◆ **Prompt**:
Looking at the entries below, state how many lines contain the word "sapiens". Give the number alone.

Records from a dataset:
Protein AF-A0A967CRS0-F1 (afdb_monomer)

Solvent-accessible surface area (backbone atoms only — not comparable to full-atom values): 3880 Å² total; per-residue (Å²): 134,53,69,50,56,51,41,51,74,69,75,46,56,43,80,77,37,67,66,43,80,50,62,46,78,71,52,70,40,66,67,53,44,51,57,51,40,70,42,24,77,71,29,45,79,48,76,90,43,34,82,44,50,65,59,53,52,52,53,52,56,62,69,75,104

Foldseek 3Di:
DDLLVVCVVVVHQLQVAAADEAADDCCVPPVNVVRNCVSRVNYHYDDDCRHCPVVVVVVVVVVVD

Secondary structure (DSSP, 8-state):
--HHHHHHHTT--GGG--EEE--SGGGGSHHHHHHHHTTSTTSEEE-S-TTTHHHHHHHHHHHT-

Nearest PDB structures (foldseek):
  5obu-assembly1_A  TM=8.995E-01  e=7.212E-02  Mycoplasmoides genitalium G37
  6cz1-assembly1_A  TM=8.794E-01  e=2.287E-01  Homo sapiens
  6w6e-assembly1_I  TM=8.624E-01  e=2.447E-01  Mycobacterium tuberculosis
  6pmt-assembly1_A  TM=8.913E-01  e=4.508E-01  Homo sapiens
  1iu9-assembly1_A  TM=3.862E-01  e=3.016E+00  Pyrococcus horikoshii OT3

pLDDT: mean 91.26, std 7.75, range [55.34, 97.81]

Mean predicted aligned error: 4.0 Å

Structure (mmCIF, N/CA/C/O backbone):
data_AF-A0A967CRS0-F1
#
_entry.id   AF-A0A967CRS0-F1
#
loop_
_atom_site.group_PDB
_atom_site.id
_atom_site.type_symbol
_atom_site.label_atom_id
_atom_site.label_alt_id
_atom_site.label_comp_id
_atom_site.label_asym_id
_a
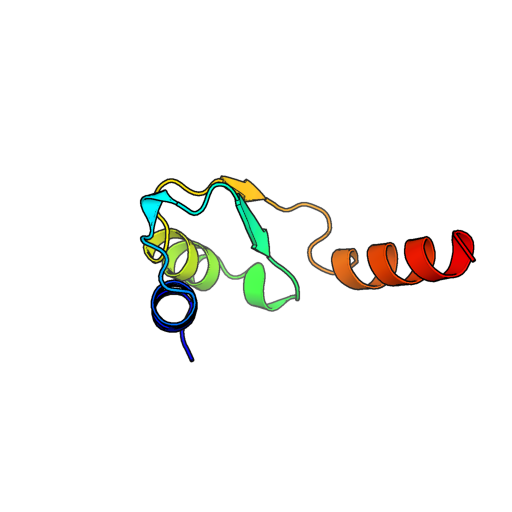tom_site.label_entity_id
_atom_site.label_seq_id
_atom_site.pdbx_PDB_ins_code
_atom_site.Cartn_x
_atom_site.Cartn_y
_atom_site.Cartn_z
_atom_site.occupancy
_atom_site.B_iso_or_equiv
_atom_site.auth_seq_id
_atom_site.auth_comp_id
_atom_site.auth_asym_id
_atom_site.auth_atom_id
_atom_site.pdbx_PDB_model_num
ATOM 1 N N . LYS A 1 1 ? -14.015 0.842 -7.253 1.00 75.38 1 LYS A N 1
ATOM 2 C CA . LYS A 1 1 ? -14.051 0.370 -5.846 1.00 75.38 1 LYS A CA 1
ATOM 3 C C . LYS A 1 1 ? -13.068 1.201 -5.036 1.00 75.38 1 LYS A C 1
ATOM 5 O O . LYS A 1 1 ? -12.026 1.546 -5.581 1.00 75.38 1 LYS A O 1
ATOM 10 N N . THR A 1 2 ? -13.402 1.564 -3.801 1.00 93.94 2 THR A N 1
ATOM 11 C CA . THR A 1 2 ? -12.521 2.341 -2.914 1.00 93.94 2 THR A CA 1
ATOM 12 C C . THR A 1 2 ? -11.581 1.427 -2.119 1.00 93.94 2 THR A C 1
ATOM 14 O O . THR A 1 2 ? -11.761 0.209 -2.094 1.00 93.94 2 THR A O 1
ATOM 17 N N . ALA A 1 3 ? -10.582 2.002 -1.440 1.00 94.12 3 ALA A N 1
ATOM 18 C CA . ALA A 1 3 ? -9.675 1.242 -0.576 1.00 94.12 3 ALA A CA 1
ATOM 19 C C . ALA A 1 3 ? -10.415 0.519 0.569 1.00 94.12 3 ALA A C 1
ATOM 21 O O . ALA A 1 3 ? -10.099 -0.629 0.871 1.00 94.12 3 ALA A O 1
ATOM 22 N N . ARG A 1 4 ? -11.447 1.147 1.154 1.00 95.62 4 ARG A N 1
ATOM 23 C CA . ARG A 1 4 ? -12.274 0.536 2.211 1.00 95.62 4 ARG A CA 1
ATOM 24 C C . ARG A 1 4 ? -13.054 -0.670 1.698 1.00 95.62 4 ARG A C 1
ATOM 26 O O . ARG A 1 4 ? -13.050 -1.709 2.349 1.00 95.62 4 ARG A O 1
ATOM 33 N N . ASP A 1 5 ? -13.648 -0.552 0.509 1.00 97.19 5 ASP A N 1
ATOM 34 C CA . ASP A 1 5 ? -14.374 -1.665 -0.119 1.00 97.19 5 ASP A CA 1
ATOM 35 C C . ASP A 1 5 ? -13.443 -2.851 -0.386 1.00 97.19 5 ASP A C 1
ATOM 37 O O . ASP A 1 5 ? -13.849 -4.002 -0.264 1.00 97.19 5 ASP A O 1
ATOM 41 N N . CYS A 1 6 ? -12.187 -2.572 -0.751 1.00 96.50 6 CYS A N 1
ATOM 42 C CA . CYS A 1 6 ? -11.181 -3.596 -1.014 1.00 96.50 6 CYS A CA 1
ATOM 43 C C . CYS A 1 6 ? -10.801 -4.358 0.264 1.00 96.50 6 CYS A C 1
ATOM 45 O O . CYS A 1 6 ? -10.803 -5.586 0.274 1.00 96.50 6 CYS A O 1
ATOM 47 N N . ILE A 1 7 ? -10.547 -3.630 1.357 1.00 96.38 7 ILE A N 1
ATOM 48 C CA . ILE A 1 7 ? -10.248 -4.219 2.671 1.00 96.38 7 ILE A CA 1
ATOM 49 C C . ILE A 1 7 ? -11.415 -5.102 3.137 1.00 96.38 7 ILE A C 1
ATOM 51 O O . ILE A 1 7 ? -11.202 -6.246 3.534 1.00 96.38 7 ILE A O 1
ATOM 55 N N . ALA A 1 8 ? -12.650 -4.602 3.028 1.00 96.75 8 ALA A N 1
ATOM 56 C CA . ALA A 1 8 ? -13.843 -5.352 3.416 1.00 96.75 8 ALA A CA 1
ATOM 57 C C . ALA A 1 8 ? -14.057 -6.603 2.547 1.00 96.75 8 ALA A C 1
ATOM 59 O O . ALA A 1 8 ? -14.367 -7.669 3.072 1.00 96.75 8 ALA A O 1
ATOM 60 N N . ALA A 1 9 ? -13.844 -6.501 1.231 1.00 97.81 9 ALA A N 1
ATOM 61 C CA . ALA A 1 9 ? -13.952 -7.636 0.314 1.00 9
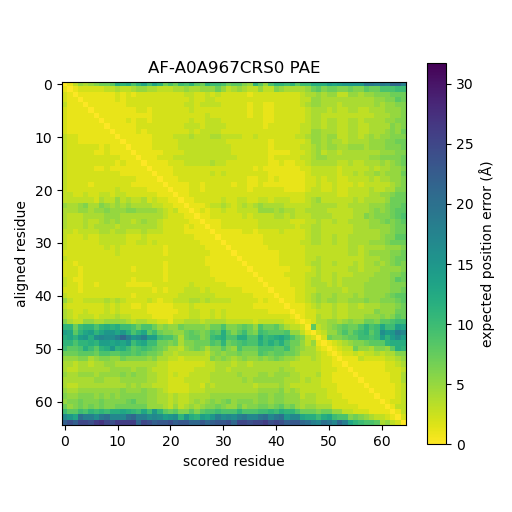7.81 9 ALA A CA 1
ATOM 62 C C . ALA A 1 9 ? -12.916 -8.738 0.597 1.00 97.81 9 ALA A C 1
ATOM 64 O O . ALA A 1 9 ? -13.180 -9.902 0.311 1.00 97.81 9 ALA A O 1
ATOM 65 N N . ALA A 1 10 ? -11.767 -8.388 1.181 1.00 97.00 10 ALA A N 1
ATOM 66 C CA . ALA A 1 10 ? -10.760 -9.341 1.641 1.00 97.00 10 ALA A CA 1
ATOM 67 C C . ALA A 1 10 ? -11.097 -9.986 3.004 1.00 97.00 10 ALA A C 1
ATOM 69 O O . ALA A 1 10 ? -10.324 -10.804 3.494 1.00 97.00 10 ALA A O 1
ATOM 70 N N . GLY A 1 11 ? -12.214 -9.611 3.645 1.00 97.75 11 GLY A N 1
ATOM 71 C CA . GLY A 1 11 ? -12.574 -10.078 4.989 1.00 97.75 11 GLY A CA 1
ATOM 72 C C . GLY A 1 11 ? -11.684 -9.506 6.098 1.00 97.75 11 GLY A C 1
ATOM 73 O O . GLY A 1 11 ? -11.674 -10.024 7.215 1.00 97.75 11 GLY A O 1
ATOM 74 N N . LEU A 1 12 ? -10.930 -8.443 5.804 1.00 97.31 12 LEU A N 1
ATOM 75 C CA . LEU A 1 12 ? -9.995 -7.820 6.733 1.00 97.31 12 LEU A CA 1
ATOM 76 C C . LEU A 1 12 ? -10.624 -6.612 7.426 1.00 97.31 12 LEU A C 1
ATOM 78 O O . LEU A 1 12 ? -11.541 -5.962 6.922 1.00 97.31 12 LEU A O 1
ATOM 82 N N . LYS A 1 13 ? -10.087 -6.280 8.599 1.00 96.19 13 LYS A N 1
ATOM 83 C CA . LYS A 1 13 ? -10.381 -5.022 9.293 1.00 96.19 13 LYS A CA 1
ATOM 84 C C . LYS A 1 13 ? -9.253 -4.022 9.015 1.00 96.19 13 LYS A C 1
ATOM 86 O O . LYS A 1 13 ? -8.110 -4.455 8.901 1.00 96.19 13 LYS A O 1
ATOM 91 N N . PRO A 
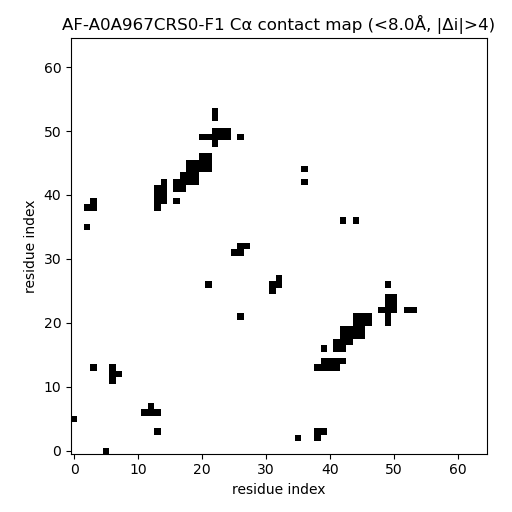1 14 ? -9.521 -2.704 8.989 1.00 96.19 14 PRO A N 1
ATOM 92 C CA . PRO A 1 14 ? -8.485 -1.685 8.793 1.00 96.19 14 PRO A CA 1
ATOM 93 C C . PRO A 1 14 ? -7.218 -1.844 9.658 1.00 96.19 14 PRO A C 1
ATOM 95 O O . PRO A 1 14 ? -6.133 -1.648 9.118 1.00 96.19 14 PRO A O 1
ATOM 98 N N . PRO A 1 15 ? -7.299 -2.251 10.946 1.00 96.62 15 PRO A N 1
ATOM 99 C CA . PRO A 1 15 ? -6.109 -2.458 11.776 1.00 96.62 15 PRO A CA 1
ATOM 100 C C . PRO A 1 15 ? -5.233 -3.650 11.374 1.00 96.62 15 PRO A C 1
ATOM 102 O O . PRO A 1 15 ? -4.106 -3.738 11.835 1.00 96.62 15 PRO A O 1
ATOM 105 N N . ALA A 1 16 ? -5.739 -4.569 10.546 1.00 97.19 16 ALA A N 1
ATOM 106 C CA . ALA A 1 16 ? -4.974 -5.711 10.041 1.00 97.19 16 ALA A CA 1
ATOM 107 C C . ALA A 1 16 ? -4.073 -5.345 8.847 1.00 97.19 16 ALA A C 1
ATOM 109 O O . ALA A 1 16 ? -3.447 -6.221 8.261 1.00 97.19 16 ALA A O 1
ATOM 110 N N . ILE A 1 17 ? -4.056 -4.073 8.435 1.00 97.56 17 ILE A N 1
ATOM 111 C CA . ILE A 1 17 ? -3.206 -3.584 7.354 1.00 97.56 17 ILE A CA 1
ATOM 112 C C . ILE A 1 17 ? -1.985 -2.904 7.966 1.00 97.56 17 ILE A C 1
ATOM 114 O O . ILE A 1 17 ? -2.094 -1.829 8.556 1.00 97.56 17 ILE A O 1
ATOM 118 N N . ASP A 1 18 ? -0.817 -3.507 7.774 1.00 97.25 18 ASP A N 1
ATOM 119 C CA . ASP A 1 18 ? 0.436 -2.981 8.321 1.00 97.25 18 ASP A CA 1
ATOM 120 C C . ASP A 1 18 ? 1.070 -1.921 7.420 1.00 97.25 18 ASP A C 1
ATOM 122 O O . ASP A 1 18 ? 1.678 -0.959 7.889 1.00 97.25 18 ASP A O 1
ATOM 126 N N . THR A 1 19 ? 0.977 -2.093 6.100 1.00 95.56 19 THR A N 1
ATOM 127 C CA . THR A 1 19 ? 1.668 -1.238 5.127 1.00 95.56 19 THR A CA 1
ATOM 128 C C . THR A 1 19 ? 0.832 -1.028 3.873 1.00 95.56 19 THR A C 1
ATOM 130 O O . THR A 1 19 ? 0.226 -1.955 3.342 1.00 95.56 19 THR A O 1
ATOM 133 N N . ILE A 1 20 ? 0.845 0.204 3.369 1.00 94.88 20 ILE A N 1
ATOM 134 C CA . ILE A 1 20 ? 0.264 0.590 2.086 1.00 94.88 20 ILE A CA 1
ATOM 135 C C . ILE A 1 20 ? 1.390 1.076 1.179 1.00 94.88 20 ILE A C 1
ATOM 137 O O . ILE A 1 20 ? 2.062 2.061 1.489 1.00 94.88 20 ILE A O 1
ATOM 141 N N . PHE A 1 21 ? 1.551 0.417 0.033 1.00 92.00 21 PHE A N 1
ATOM 142 C CA . PHE A 1 21 ? 2.421 0.873 -1.046 1.00 92.00 21 PHE A CA 1
ATOM 143 C C . PHE A 1 21 ? 1.595 1.629 -2.079 1.00 92.00 21 PHE A C 1
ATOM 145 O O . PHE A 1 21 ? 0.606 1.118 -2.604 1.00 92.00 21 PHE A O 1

◆ **Reply to the exercise**:
2